Open o1lo01ol1o opened 6 years ago
How does this look?
{-# LANGUAGE AllowAmbiguousTypes, DataKinds, FlexibleContexts,
FlexibleInstances, MultiParamTypeClasses, PolyKinds,
RankNTypes, ScopedTypeVariables, TypeApplications,
TypeFamilies, TypeOperators #-}
module PushMaybe where
import Data.Vinyl
import Data.Vinyl.Functor
import Data.Vinyl.TypeLevel
import Lens.Micro
import GHC.TypeLits
-- The example record we will use for testing
testRec :: Rec (Maybe :. ElField) '["id" ::: Int, "name" ::: String, "age" ::: Int]
testRec = xrec (Just 19, Just "Steve", Nothing)

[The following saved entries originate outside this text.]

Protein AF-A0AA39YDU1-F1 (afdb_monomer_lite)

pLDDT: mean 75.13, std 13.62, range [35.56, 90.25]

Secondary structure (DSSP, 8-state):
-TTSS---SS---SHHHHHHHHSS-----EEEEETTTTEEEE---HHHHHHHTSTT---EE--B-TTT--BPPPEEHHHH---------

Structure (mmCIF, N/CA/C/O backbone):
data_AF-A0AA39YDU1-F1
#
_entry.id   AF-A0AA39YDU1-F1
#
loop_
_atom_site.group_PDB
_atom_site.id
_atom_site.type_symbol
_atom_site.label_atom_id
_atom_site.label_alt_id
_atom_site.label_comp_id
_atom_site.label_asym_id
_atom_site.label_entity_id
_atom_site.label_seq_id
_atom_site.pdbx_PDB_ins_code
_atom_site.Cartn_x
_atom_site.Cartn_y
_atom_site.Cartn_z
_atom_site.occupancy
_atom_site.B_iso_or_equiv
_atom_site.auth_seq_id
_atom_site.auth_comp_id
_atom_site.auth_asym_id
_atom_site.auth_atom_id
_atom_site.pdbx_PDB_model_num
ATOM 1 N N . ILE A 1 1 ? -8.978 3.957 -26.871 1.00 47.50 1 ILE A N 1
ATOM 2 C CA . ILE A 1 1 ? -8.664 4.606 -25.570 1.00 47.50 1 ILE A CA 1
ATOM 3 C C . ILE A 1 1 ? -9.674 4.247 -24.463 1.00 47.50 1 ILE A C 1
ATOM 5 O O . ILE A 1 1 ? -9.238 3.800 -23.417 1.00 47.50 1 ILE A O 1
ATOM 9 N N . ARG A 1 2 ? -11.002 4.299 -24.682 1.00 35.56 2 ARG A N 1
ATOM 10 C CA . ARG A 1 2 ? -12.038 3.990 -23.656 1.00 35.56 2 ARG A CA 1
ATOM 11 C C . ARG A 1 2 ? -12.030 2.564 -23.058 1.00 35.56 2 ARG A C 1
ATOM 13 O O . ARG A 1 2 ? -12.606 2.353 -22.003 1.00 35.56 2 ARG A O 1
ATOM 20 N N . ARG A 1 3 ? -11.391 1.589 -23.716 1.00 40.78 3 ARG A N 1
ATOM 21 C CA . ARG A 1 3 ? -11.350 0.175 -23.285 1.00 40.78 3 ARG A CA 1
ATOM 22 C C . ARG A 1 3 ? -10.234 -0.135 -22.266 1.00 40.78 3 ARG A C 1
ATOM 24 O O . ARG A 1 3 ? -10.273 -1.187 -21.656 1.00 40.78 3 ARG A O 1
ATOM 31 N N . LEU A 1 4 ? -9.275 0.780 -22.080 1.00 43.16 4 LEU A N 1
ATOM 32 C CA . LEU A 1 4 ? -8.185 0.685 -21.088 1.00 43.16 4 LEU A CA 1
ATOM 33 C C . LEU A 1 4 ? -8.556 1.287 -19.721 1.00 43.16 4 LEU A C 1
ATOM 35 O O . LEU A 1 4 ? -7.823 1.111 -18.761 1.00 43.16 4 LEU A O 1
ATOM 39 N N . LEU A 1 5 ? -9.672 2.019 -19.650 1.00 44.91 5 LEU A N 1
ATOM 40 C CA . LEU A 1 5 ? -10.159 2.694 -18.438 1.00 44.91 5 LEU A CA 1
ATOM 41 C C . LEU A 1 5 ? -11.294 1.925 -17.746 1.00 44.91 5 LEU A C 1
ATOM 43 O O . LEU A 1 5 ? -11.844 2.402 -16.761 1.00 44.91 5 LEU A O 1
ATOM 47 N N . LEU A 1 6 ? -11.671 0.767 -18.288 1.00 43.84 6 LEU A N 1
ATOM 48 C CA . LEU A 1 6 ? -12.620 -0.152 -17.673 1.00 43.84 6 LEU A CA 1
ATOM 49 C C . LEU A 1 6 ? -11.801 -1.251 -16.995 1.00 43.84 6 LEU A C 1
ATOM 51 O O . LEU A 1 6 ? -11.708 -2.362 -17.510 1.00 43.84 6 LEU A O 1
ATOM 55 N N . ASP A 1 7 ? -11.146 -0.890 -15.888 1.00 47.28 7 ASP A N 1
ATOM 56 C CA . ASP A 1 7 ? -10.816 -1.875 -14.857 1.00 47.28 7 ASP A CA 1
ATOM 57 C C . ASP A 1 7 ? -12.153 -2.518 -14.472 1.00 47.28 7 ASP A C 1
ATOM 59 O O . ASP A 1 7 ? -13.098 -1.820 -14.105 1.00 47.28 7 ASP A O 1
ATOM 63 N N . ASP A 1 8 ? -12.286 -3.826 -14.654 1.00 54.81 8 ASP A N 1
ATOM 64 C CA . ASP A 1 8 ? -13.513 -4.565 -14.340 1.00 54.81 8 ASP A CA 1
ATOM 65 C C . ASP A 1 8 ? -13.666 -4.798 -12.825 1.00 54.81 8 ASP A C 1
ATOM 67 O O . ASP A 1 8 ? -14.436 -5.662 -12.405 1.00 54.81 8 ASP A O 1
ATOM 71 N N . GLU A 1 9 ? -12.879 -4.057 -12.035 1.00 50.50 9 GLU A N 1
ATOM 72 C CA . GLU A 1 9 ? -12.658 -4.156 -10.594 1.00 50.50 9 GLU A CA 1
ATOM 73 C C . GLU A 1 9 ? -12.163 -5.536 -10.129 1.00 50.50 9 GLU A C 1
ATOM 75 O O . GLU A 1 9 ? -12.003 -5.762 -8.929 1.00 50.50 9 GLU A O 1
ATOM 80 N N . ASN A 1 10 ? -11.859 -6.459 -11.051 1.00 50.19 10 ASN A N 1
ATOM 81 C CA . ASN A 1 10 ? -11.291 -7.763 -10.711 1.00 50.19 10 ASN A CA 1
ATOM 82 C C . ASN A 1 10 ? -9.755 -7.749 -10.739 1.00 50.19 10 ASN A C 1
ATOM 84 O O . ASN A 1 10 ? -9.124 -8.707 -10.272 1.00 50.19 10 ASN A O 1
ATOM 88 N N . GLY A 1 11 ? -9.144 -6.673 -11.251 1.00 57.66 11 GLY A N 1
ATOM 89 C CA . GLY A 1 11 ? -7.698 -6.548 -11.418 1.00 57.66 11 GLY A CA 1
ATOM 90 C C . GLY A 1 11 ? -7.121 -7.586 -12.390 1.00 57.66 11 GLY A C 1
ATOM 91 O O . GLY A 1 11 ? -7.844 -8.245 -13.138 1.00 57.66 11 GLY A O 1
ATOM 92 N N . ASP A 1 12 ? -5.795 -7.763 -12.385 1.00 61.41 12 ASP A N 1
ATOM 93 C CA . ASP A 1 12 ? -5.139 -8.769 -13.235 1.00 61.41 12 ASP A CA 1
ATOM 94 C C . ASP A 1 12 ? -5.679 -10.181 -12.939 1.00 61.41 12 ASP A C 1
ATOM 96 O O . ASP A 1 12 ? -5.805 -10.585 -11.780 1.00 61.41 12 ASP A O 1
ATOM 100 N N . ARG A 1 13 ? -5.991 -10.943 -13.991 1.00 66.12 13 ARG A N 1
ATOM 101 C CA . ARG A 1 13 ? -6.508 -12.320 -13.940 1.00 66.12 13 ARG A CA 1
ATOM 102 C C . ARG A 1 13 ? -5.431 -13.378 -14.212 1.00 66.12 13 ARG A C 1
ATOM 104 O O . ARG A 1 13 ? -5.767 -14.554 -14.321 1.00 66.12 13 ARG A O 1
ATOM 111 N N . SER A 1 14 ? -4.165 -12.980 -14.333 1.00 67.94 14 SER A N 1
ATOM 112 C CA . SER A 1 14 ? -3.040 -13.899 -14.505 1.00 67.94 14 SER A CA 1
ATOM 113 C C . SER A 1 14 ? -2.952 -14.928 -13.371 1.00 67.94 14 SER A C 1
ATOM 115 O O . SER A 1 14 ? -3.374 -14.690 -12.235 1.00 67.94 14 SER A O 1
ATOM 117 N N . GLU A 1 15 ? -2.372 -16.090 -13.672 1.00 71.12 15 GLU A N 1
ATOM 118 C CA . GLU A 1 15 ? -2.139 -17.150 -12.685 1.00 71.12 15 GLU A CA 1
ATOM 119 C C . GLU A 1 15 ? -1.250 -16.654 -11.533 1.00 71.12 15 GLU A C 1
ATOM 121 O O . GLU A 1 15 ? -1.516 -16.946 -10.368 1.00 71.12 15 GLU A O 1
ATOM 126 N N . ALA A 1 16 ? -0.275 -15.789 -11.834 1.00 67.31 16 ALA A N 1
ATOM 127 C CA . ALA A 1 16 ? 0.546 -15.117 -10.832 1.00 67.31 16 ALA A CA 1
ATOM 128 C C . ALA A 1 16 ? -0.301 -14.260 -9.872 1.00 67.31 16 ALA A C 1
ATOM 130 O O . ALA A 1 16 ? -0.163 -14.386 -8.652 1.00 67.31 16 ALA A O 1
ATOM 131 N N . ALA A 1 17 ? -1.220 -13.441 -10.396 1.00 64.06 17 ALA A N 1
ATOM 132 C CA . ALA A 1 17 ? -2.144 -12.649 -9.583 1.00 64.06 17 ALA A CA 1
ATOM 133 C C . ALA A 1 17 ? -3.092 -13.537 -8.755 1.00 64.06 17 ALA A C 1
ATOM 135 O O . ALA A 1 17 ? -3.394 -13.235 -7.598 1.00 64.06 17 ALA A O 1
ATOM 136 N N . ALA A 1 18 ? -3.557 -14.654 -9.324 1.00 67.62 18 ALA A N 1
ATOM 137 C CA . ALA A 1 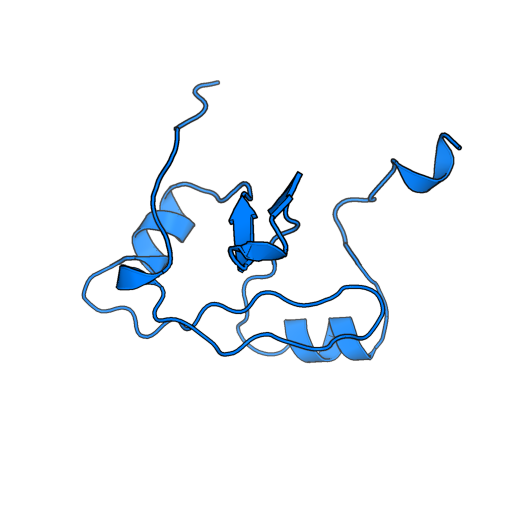18 ? -4.400 -15.624 -8.630 1.00 67.62 18 ALA A CA 1
ATOM 138 C C . ALA A 1 18 ? -3.669 -16.294 -7.452 1.00 67.62 18 ALA A C 1
ATOM 140 O O . ALA A 1 18 ? -4.206 -16.325 -6.346 1.00 67.62 18 ALA A O 1
ATOM 141 N N . GLU A 1 19 ? -2.432 -16.753 -7.643 1.00 69.75 19 GLU A N 1
ATOM 142 C CA . GLU A 1 19 ? -1.615 -17.364 -6.585 1.00 69.75 19 GLU A CA 1
ATOM 143 C C . GLU A 1 19 ? -1.325 -16.395 -5.430 1.00 69.75 19 GLU A C 1
ATOM 145 O O . GLU A 1 19 ? -1.369 -16.775 -4.257 1.00 69.75 19 GLU A O 1
ATOM 150 N N . LYS A 1 20 ? -1.103 -15.107 -5.725 1.00 65.44 20 LYS A N 1
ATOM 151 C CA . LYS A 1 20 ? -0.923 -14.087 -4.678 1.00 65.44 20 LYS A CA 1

-- | Apply Maybe to the payload of a record field type
type family PushMaybe (x :: k) :: k where
PushMaybe (s ::: x) = s ::: Maybe x
PushMaybe (f :. g) = f :. PushMaybe g
PushMaybe x = Maybe x
-- | Apply Maybe to the payload of each field type in a list
type family PushMaybes (xs :: [k]) :: [k] where
PushMaybes '[] = '[]
PushMaybes (x ': xs) = PushMaybe x ': PushMaybes xs
-- | Something in the spirit of 'traverse' for 'ElField' whose kind
-- fights the standard library.
traverseField :: (KnownSymbol s, Functor f)

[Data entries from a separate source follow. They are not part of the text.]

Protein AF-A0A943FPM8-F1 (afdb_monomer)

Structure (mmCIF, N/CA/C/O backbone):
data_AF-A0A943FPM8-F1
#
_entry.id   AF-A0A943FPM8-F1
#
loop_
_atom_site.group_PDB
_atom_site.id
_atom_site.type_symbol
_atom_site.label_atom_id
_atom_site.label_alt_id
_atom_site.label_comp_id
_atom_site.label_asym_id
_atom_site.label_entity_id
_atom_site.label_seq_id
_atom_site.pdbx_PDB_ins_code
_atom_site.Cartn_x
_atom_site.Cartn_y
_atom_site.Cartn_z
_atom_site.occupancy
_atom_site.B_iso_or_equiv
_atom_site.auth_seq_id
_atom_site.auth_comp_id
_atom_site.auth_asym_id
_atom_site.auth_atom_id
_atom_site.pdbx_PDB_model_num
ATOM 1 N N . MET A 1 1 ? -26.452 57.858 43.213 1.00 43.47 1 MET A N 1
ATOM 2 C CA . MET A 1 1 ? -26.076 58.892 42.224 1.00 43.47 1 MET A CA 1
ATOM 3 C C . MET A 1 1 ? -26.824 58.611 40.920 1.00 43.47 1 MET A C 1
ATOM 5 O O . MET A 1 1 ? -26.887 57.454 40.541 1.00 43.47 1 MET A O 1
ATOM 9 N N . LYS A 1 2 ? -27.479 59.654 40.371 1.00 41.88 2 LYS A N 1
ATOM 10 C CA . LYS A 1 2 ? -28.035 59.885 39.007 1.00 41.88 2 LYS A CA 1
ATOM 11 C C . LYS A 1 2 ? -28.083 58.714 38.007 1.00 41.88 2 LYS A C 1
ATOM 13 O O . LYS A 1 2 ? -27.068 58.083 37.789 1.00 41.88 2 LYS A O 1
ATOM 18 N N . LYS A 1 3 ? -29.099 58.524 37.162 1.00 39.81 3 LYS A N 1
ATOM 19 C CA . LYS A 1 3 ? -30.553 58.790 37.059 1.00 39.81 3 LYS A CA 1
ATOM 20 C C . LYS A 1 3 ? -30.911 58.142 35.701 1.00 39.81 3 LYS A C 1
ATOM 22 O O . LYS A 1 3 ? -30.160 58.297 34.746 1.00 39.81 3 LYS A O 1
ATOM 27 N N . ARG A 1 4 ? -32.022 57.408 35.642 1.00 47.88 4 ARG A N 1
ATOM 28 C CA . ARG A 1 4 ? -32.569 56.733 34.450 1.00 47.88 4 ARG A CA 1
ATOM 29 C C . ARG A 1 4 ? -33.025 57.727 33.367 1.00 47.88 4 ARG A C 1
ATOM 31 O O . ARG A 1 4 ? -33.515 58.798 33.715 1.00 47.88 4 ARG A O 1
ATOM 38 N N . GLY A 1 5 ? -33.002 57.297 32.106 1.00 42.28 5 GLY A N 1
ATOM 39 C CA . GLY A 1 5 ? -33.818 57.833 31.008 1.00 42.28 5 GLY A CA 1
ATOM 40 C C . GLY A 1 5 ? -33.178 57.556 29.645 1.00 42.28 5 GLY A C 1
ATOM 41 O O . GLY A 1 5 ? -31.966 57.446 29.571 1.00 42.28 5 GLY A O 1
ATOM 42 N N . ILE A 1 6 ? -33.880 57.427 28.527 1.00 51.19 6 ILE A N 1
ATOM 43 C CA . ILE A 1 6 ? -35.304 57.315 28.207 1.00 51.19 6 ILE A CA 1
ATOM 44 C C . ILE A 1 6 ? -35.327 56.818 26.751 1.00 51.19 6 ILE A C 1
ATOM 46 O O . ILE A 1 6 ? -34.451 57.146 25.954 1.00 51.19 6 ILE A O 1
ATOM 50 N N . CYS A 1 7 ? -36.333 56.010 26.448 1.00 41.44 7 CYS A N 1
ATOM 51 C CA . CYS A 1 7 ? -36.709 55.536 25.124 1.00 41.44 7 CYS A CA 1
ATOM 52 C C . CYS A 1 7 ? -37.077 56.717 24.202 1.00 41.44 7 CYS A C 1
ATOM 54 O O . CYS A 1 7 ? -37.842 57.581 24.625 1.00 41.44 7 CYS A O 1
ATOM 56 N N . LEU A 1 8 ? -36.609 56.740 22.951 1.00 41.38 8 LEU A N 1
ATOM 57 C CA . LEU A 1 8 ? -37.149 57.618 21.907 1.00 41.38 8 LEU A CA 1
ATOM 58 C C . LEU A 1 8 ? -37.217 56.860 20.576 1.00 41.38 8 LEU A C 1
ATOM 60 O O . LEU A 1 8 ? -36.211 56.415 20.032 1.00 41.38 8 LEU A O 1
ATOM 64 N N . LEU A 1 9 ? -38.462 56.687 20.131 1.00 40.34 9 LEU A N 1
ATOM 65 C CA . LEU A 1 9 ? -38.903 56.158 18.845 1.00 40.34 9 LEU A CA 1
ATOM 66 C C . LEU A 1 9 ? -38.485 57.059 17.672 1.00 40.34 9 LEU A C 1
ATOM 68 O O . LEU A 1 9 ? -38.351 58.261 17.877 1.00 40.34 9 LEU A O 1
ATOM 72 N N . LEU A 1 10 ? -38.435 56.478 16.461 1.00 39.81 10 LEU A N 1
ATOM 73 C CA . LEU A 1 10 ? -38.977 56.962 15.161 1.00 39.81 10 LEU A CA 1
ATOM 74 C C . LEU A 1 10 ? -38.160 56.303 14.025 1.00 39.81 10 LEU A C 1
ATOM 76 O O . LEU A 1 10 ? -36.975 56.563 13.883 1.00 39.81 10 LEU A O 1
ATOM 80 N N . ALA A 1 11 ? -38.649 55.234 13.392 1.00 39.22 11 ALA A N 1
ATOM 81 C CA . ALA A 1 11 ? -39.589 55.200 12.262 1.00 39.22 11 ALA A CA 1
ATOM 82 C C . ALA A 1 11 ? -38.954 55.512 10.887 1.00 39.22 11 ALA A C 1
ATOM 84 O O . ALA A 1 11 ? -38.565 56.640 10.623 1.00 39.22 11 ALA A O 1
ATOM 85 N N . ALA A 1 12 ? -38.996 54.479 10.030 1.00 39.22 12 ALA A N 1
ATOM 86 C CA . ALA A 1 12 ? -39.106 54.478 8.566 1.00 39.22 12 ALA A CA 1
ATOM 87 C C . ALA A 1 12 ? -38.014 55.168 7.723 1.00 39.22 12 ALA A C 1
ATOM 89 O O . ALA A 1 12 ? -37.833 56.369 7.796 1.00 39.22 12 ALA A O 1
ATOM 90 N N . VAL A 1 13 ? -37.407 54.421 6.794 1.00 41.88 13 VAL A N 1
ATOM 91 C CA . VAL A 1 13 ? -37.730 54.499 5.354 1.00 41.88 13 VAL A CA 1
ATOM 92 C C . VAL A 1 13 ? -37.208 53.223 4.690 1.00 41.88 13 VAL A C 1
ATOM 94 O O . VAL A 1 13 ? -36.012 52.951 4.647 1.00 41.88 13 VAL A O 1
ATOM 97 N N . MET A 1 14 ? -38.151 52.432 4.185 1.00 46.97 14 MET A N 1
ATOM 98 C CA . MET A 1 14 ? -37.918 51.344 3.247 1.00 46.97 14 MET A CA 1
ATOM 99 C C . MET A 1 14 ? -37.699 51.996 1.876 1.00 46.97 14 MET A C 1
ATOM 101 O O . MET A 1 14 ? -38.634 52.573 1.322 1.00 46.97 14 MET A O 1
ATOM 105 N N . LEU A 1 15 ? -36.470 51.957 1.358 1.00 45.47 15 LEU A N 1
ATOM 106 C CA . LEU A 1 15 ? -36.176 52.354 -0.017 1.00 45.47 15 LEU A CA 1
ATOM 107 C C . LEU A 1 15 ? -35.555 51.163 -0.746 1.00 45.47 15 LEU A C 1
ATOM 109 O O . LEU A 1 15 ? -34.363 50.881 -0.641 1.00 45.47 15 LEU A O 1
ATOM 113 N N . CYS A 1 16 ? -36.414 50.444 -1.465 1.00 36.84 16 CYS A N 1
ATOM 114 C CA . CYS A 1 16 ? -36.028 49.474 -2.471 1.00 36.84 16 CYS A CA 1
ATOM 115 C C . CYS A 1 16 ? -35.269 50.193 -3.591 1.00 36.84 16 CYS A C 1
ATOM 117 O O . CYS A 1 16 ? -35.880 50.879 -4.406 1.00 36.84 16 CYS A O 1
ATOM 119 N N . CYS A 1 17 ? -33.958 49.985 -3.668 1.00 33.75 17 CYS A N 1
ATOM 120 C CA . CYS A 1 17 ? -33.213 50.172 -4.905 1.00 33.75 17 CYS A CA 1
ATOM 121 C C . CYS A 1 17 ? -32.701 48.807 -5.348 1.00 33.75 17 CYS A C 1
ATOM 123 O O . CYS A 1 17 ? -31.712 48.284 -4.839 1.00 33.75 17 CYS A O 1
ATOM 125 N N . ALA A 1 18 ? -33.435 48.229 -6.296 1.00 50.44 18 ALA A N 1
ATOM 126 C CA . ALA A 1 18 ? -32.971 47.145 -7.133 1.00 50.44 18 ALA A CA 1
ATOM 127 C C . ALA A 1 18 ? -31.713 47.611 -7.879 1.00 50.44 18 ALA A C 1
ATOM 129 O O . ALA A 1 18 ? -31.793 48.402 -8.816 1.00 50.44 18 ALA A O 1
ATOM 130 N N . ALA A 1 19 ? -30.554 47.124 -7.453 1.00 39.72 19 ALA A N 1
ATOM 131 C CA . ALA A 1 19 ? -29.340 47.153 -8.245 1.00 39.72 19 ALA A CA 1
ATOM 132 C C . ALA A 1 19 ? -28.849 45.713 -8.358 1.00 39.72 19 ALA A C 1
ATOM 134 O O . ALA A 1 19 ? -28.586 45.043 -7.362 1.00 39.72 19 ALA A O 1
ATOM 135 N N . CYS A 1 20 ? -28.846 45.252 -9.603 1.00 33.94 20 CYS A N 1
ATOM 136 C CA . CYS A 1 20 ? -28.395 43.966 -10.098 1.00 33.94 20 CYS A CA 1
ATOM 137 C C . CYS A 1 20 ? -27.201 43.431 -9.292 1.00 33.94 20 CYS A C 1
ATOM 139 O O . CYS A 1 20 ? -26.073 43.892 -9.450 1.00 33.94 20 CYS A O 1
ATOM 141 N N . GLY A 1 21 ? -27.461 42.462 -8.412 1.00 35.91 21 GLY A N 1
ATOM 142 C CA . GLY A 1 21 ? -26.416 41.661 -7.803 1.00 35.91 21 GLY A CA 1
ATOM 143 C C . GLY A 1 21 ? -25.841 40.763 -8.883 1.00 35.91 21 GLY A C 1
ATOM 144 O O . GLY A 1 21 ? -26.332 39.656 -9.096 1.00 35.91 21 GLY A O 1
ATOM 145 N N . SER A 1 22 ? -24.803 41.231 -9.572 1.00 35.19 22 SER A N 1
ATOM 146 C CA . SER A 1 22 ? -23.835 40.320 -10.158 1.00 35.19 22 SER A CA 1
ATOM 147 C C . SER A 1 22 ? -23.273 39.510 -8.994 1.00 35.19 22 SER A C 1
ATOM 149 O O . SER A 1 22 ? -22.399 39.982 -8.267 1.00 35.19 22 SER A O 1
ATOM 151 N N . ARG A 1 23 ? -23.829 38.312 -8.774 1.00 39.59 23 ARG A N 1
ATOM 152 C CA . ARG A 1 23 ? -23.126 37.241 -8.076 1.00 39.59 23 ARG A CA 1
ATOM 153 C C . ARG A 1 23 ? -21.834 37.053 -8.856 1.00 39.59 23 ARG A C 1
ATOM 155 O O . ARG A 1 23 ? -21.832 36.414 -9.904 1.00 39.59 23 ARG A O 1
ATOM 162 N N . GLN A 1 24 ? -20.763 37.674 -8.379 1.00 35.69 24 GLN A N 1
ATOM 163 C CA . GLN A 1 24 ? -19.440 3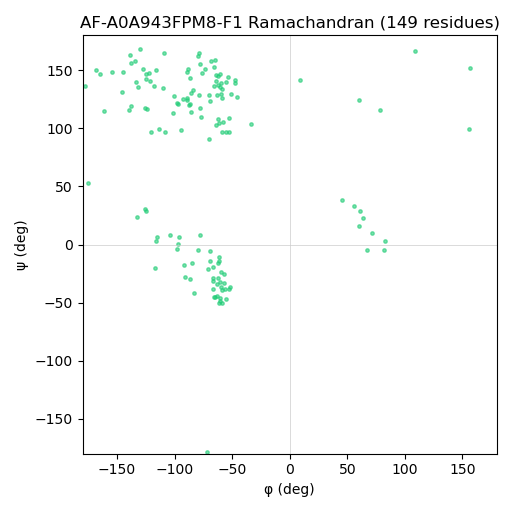7.169 -8.666 1.00 35.69 24 GLN A CA 1
ATOM 164 C C . GLN A 1 24 ? -19.425 35.777 -8.047 1.00 35.69 24 GLN A C 1
ATOM 166 O O . GLN A 1 24 ? -19.420 35.623 -6.829 1.00 35.69 24 GLN A O 1
ATOM 171 N N . THR A 1 25 ? -19.529 34.762 -8.898 1.00 35.69 25 THR A N 1
ATOM 172 C CA . THR A 1 25 ? -18.903 33.474 -8.640 1.00 35.69 25 THR A CA 1
ATOM 173 C C . THR A 1 25 ? -17.444 33.781 -8.345 1.00 35.69 25 THR A C 1
ATOM 175 O O . THR A 1 25 ? -16.663 34.037 -9.258 1.00 35.69 25 THR A O 1
ATOM 178 N N . THR A 1 26 ? -17.109 33.876 -7.063 1.00 35.84 26 THR A N 1
ATOM 179 C CA . THR A 1 26 ? -15.729 33.794 -6.612 1.00 35.84 26 THR A CA 1
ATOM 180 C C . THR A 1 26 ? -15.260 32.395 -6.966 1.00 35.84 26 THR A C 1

=> (a -> b) -> f (ElField '(s,a)) -> ElField '(s, f b)
traverseField f t = Field (fmap (f . getField) t)
-- | Traverse a record applying a function. We can't use 'rmapMethod'
-- because we aim to change the type index.
class PushMaybeC f rs where
pushMaybe :: Rec (Maybe :. f) rs -> Rec f (PushMaybes rs)
instance PushMaybeC f '[] where
pushMaybe RNil = RNil
instance (PushMaybeC ElField xs, KnownSymbol s) => PushMaybeC ElField ((s ::: a) ': xs) where
pushMaybe (Compose x :& xs) = traverseField id x :& pushMaybe xs
-- Manually changing the type of id
testRec2 :: Rec ElField '["id" ::: Int, "name" ::: Maybe String, "age" ::: Maybe Int]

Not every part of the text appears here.